Monday, February 13, 2006

Apologies to my mother

Once upon a time when I was a teen, I ruled the radio in the family car. I would sit in the passenger seat switching from station to station until I found a song I wanted to hear. I'd crank it up and I'd sing it loud. In those days, learning the words to every song in the top 2o and retaining those lyrics forever was so easy and it felt like common sense. I knew the words to every song after I heard them just a couple of times. All of my friends did.

My mother, however, did not.

Every once in awhile I would grant my mother the opportunity to hear a song from her younger years. She'd try sing along- off key, sure, but that's not what bothered me. Somehow, someway, she never knew the words to any of the songs; not even the ones she claimed were her absolute favorite. To my developing mind, this was completely inconceivable. How could anyone not have the words to their favorite songs etched inside their brain?
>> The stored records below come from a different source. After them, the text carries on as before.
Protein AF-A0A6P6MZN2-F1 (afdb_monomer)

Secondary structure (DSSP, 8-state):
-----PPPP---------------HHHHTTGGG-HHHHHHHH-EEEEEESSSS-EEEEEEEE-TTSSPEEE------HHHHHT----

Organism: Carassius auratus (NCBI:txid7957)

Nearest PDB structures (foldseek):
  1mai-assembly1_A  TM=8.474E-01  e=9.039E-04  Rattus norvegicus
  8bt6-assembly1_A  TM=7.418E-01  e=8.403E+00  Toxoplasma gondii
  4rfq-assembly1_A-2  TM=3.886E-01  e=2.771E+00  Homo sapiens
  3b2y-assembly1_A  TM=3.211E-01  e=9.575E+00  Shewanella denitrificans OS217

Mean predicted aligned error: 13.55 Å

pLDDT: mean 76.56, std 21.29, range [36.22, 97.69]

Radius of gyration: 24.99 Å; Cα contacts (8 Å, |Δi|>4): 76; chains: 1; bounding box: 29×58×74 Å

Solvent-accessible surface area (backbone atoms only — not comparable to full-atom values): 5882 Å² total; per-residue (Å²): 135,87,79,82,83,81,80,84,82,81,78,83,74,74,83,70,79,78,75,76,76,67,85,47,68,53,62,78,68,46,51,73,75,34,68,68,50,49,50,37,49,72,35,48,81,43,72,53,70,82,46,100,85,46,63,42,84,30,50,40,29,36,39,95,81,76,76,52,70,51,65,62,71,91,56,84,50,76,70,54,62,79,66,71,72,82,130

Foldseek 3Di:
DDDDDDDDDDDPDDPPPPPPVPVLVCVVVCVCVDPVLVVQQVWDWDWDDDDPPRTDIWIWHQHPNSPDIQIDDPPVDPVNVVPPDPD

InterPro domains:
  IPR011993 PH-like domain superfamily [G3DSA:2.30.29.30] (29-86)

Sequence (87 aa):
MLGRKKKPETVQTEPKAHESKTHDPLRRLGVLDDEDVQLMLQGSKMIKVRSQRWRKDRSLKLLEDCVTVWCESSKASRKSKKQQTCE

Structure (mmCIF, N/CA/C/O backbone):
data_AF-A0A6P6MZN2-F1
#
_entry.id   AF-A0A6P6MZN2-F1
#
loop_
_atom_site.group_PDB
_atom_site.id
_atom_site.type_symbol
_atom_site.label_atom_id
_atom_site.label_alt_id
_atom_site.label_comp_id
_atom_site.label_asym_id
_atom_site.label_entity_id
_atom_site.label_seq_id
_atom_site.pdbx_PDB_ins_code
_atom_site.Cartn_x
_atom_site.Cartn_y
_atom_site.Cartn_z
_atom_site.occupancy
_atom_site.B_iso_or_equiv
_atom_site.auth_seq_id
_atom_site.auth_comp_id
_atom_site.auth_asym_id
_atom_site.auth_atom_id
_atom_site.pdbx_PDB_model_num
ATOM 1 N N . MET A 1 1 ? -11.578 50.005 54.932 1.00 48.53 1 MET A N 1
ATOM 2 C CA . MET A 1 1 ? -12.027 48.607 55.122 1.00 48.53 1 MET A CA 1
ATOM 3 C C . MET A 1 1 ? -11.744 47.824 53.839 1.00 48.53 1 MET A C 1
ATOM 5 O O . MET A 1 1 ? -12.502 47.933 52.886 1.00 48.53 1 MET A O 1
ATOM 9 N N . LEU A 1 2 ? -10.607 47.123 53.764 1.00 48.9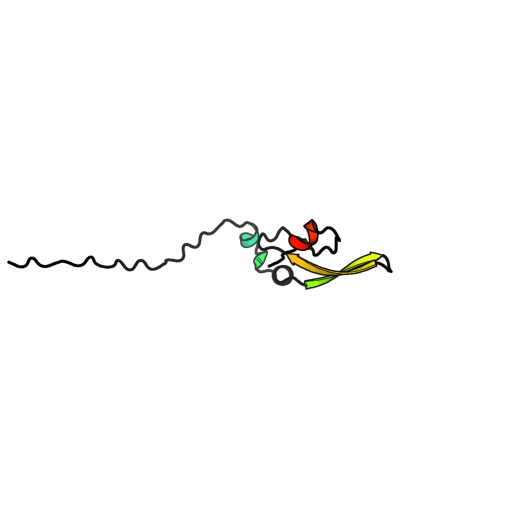4 2 LEU A N 1
ATOM 10 C CA . LEU A 1 2 ? -10.190 46.338 52.592 1.00 48.94 2 LEU A CA 1
ATOM 11 C C . LEU A 1 2 ? -10.944 44.998 52.569 1.00 48.94 2 LEU A C 1
ATOM 13 O O . LEU A 1 2 ? -10.673 44.110 53.376 1.00 48.94 2 LEU A O 1
ATOM 17 N N . GLY A 1 3 ? -11.919 44.877 51.666 1.00 44.75 3 GLY A N 1
ATOM 18 C CA . GLY A 1 3 ? -12.721 43.669 51.472 1.00 44.75 3 GLY A CA 1
ATOM 19 C C . GLY A 1 3 ? -11.907 42.529 50.855 1.00 44.75 3 GLY A C 1
ATOM 20 O O . GLY A 1 3 ? -11.315 42.672 49.785 1.00 44.75 3 GLY A O 1
ATOM 21 N N . ARG A 1 4 ? -11.882 41.391 51.553 1.00 57.97 4 ARG A N 1
ATOM 22 C CA . ARG A 1 4 ? -11.189 40.151 51.181 1.00 57.97 4 ARG A CA 1
ATOM 23 C C . ARG A 1 4 ? -11.668 39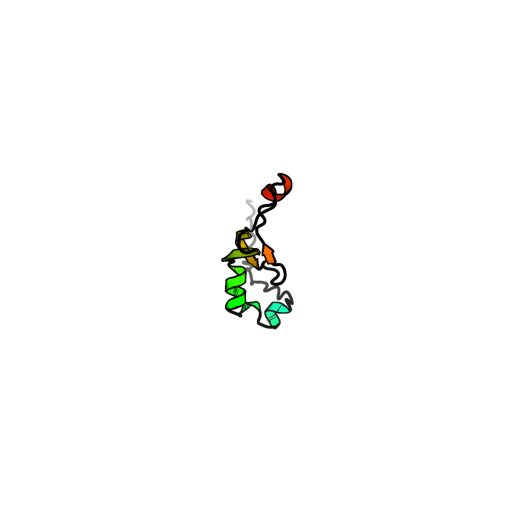.628 49.820 1.00 57.97 4 ARG A C 1
ATOM 25 O O . ARG A 1 4 ? -12.852 39.369 49.628 1.00 57.97 4 ARG A O 1
ATOM 32 N N . LYS A 1 5 ? -10.734 39.410 48.892 1.00 48.06 5 LYS A N 1
ATOM 33 C CA . LYS A 1 5 ? -10.961 38.691 47.629 1.00 48.06 5 LYS A CA 1
ATOM 34 C C . LYS A 1 5 ? -10.947 37.181 47.910 1.00 48.06 5 LYS A C 1
ATOM 36 O O . LYS A 1 5 ? -9.917 36.647 48.313 1.00 48.06 5 LYS A O 1
ATOM 41 N N . LYS A 1 6 ? -12.076 36.497 47.708 1.00 49.09 6 LYS A N 1
ATOM 42 C CA . LYS A 1 6 ? -12.165 35.026 47.688 1.00 49.09 6 LYS A CA 1
ATOM 43 C C . LYS A 1 6 ? -11.761 34.544 46.286 1.00 49.09 6 LYS A C 1
ATOM 45 O O . LYS A 1 6 ? -12.339 34.999 45.303 1.00 49.09 6 LYS A O 1
ATOM 50 N N . LYS A 1 7 ? -10.733 33.694 46.193 1.00 43.16 7 LYS A N 1
ATOM 51 C CA . LYS A 1 7 ? -10.308 33.035 44.943 1.00 43.16 7 LYS A CA 1
ATOM 52 C C . LYS A 1 7 ? -11.314 31.924 44.586 1.00 43.16 7 LYS A C 1
ATOM 54 O O . LYS A 1 7 ? -11.790 31.274 45.518 1.00 43.16 7 LYS A O 1
ATOM 59 N N . PRO A 1 8 ? -11.636 31.686 43.303 1.00 42.44 8 PRO A N 1
ATOM 60 C CA . PRO A 1 8 ? -12.389 30.503 42.906 1.00 42.44 8 PRO A CA 1
ATOM 61 C C . PRO A 1 8 ? -11.491 29.259 42.944 1.00 42.44 8 PRO A C 1
ATOM 63 O O . PRO A 1 8 ? -10.345 29.292 42.497 1.00 42.44 8 PRO A O 1
ATOM 66 N N . GLU A 1 9 ? -12.026 28.184 43.520 1.00 38.53 9 GLU A N 1
ATOM 67 C CA . GLU A 1 9 ? -11.446 26.844 43.521 1.00 38.53 9 GLU A CA 1
ATOM 68 C C . GLU A 1 9 ? -11.381 26.312 42.087 1.00 38.53 9 GLU A C 1
ATOM 70 O O . GLU A 1 9 ? -12.390 26.209 41.389 1.00 38.53 9 GLU A O 1
ATOM 75 N N . THR A 1 10 ? -10.170 25.988 41.645 1.00 40.16 10 THR A N 1
ATOM 76 C CA . THR A 1 10 ? -9.923 25.243 40.415 1.00 40.16 10 THR A CA 1
ATOM 77 C C . THR A 1 10 ? -10.458 23.828 40.610 1.00 40.16 10 THR A C 1
ATOM 79 O O . THR A 1 10 ? -9.829 23.005 41.273 1.00 40.16 10 THR A O 1
ATOM 82 N N . VAL A 1 11 ? -11.633 23.552 40.046 1.00 41.50 11 VAL A N 1
ATOM 83 C CA . VAL A 1 11 ? -12.156 22.193 39.897 1.00 41.50 11 VAL A CA 1
ATOM 84 C C . VAL A 1 11 ? -11.191 21.441 38.987 1.00 41.50 11 VAL A C 1
ATOM 86 O O . VAL A 1 11 ? -11.128 21.693 37.783 1.00 41.50 11 VAL A O 1
ATOM 89 N N . GLN A 1 12 ? -10.407 20.542 39.579 1.00 43.50 12 GLN A N 1
ATOM 90 C CA . GLN A 1 12 ? -9.626 19.564 38.837 1.00 43.50 12 GLN A CA 1
ATOM 91 C C . GLN A 1 12 ? -10.607 18.643 38.114 1.00 43.50 12 GLN A C 1
ATOM 93 O O . GLN A 1 12 ? -11.225 17.767 38.714 1.00 43.50 12 GLN A O 1
ATOM 98 N N . THR A 1 13 ? -10.809 18.904 36.827 1.00 38.22 13 THR A N 1
ATOM 99 C CA . THR A 1 13 ? -11.458 17.954 35.931 1.00 38.22 13 THR A CA 1
ATOM 100 C C . THR A 1 13 ? -10.341 17.124 35.328 1.00 38.22 13 THR A C 1
ATOM 102 O O . THR A 1 13 ? -9.685 17.545 34.378 1.00 38.22 13 THR A O 1
ATOM 105 N N . GLU A 1 14 ? -10.097 15.968 35.939 1.00 40.38 14 GLU A N 1
ATOM 106 C CA . GLU A 1 14 ? -9.393 14.850 35.316 1.00 40.38 14 GLU A CA 1
ATOM 107 C C . GLU A 1 14 ? -9.902 14.689 33.873 1.00 40.38 14 GLU A C 1
ATOM 109 O O . GLU A 1 14 ? -11.125 14.615 33.676 1.00 40.38 14 GLU A O 1
ATOM 114 N N . PRO A 1 15 ? -9.037 14.615 32.846 1.00 42.31 15 PRO A N 1
ATOM 115 C CA . PRO A 1 15 ? -9.459 14.178 31.529 1.00 42.31 15 PRO A CA 1
ATOM 116 C C . PRO A 1 15 ? -9.748 12.681 31.631 1.00 42.31 15 PRO A C 1
ATOM 118 O O . PRO A 1 15 ? -8.927 11.828 31.304 1.00 42.31 15 PRO A O 1
ATOM 121 N N . LYS A 1 16 ? -10.945 12.355 32.124 1.00 36.22 16 LYS A N 1
ATOM 122 C CA . LYS A 1 16 ? -11.547 11.041 31.967 1.00 36.22 16 LYS A CA 1
ATOM 123 C C . LYS A 1 16 ? -11.547 10.798 30.469 1.00 36.22 16 LYS A C 1
ATOM 125 O O . LYS A 1 16 ? -12.276 11.485 29.755 1.00 36.22 16 LYS A O 1
ATOM 130 N N . ALA A 1 17 ? -10.673 9.902 30.012 1.00 44.84 17 ALA A N 1
ATOM 131 C CA . ALA A 1 17 ? -10.628 9.452 28.637 1.00 44.84 17 ALA A CA 1
ATOM 132 C C . ALA A 1 17 ? -12.055 9.058 28.262 1.00 44.84 17 ALA A C 1
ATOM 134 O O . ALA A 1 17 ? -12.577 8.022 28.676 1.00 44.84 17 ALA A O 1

And she paid for her crime. I would roll my eyes at her and hiss through my teeth. I would berate her for being a "dork". Sometimes she would defend herself, sometimes she'd tell me about what certain songs meant to her, and she always claimed that she had a beauty-full voice when she was a child... (My mother was from Manhattan). I didn't appreciate what she was saying. I was too busy being scandalized.

Fast forward 20-ish years. I'm in my kitchen, cooking and cleaning with the radio on. A song that isn't exactly from my top 20 driven years, but definitely a part of my childhood starts to play. It is a song I'd easily sung a thousand times before. In fact, I had carefully copied the lyrics to this song on pink paper and they hung in my locker throughout high school. I'd studied the lyrics and tried to imagine what they meant and how they fit into my life. It wasn't my favorite song, but it was one that I took as seriously as teens tend to do.

And there, alone in my kitchen, I missed one word, and then another. And then came the chorus and I didn't remember all the words to it either. Who forgets the words to Rush's "Freewill?" Maybe it is because I haven't listened to the song 20x a day in years, or because age has started to erode my once lyric-friendly head, or maybe I just have more important things to think about. Maybe there are just too many words to that damned song. Who knows?

But I do finally understand another piece of my mom. Unfortunately, these things always seem to occur to me too late.

1 Comments:

At 9:03 PM , Blogger Bet said...

HaHaaaaaaaaaa

I never knew the words to any Rush songs, but I know EXACTLY what you mean!

It's called age, dear, and my mother used to do the same thing.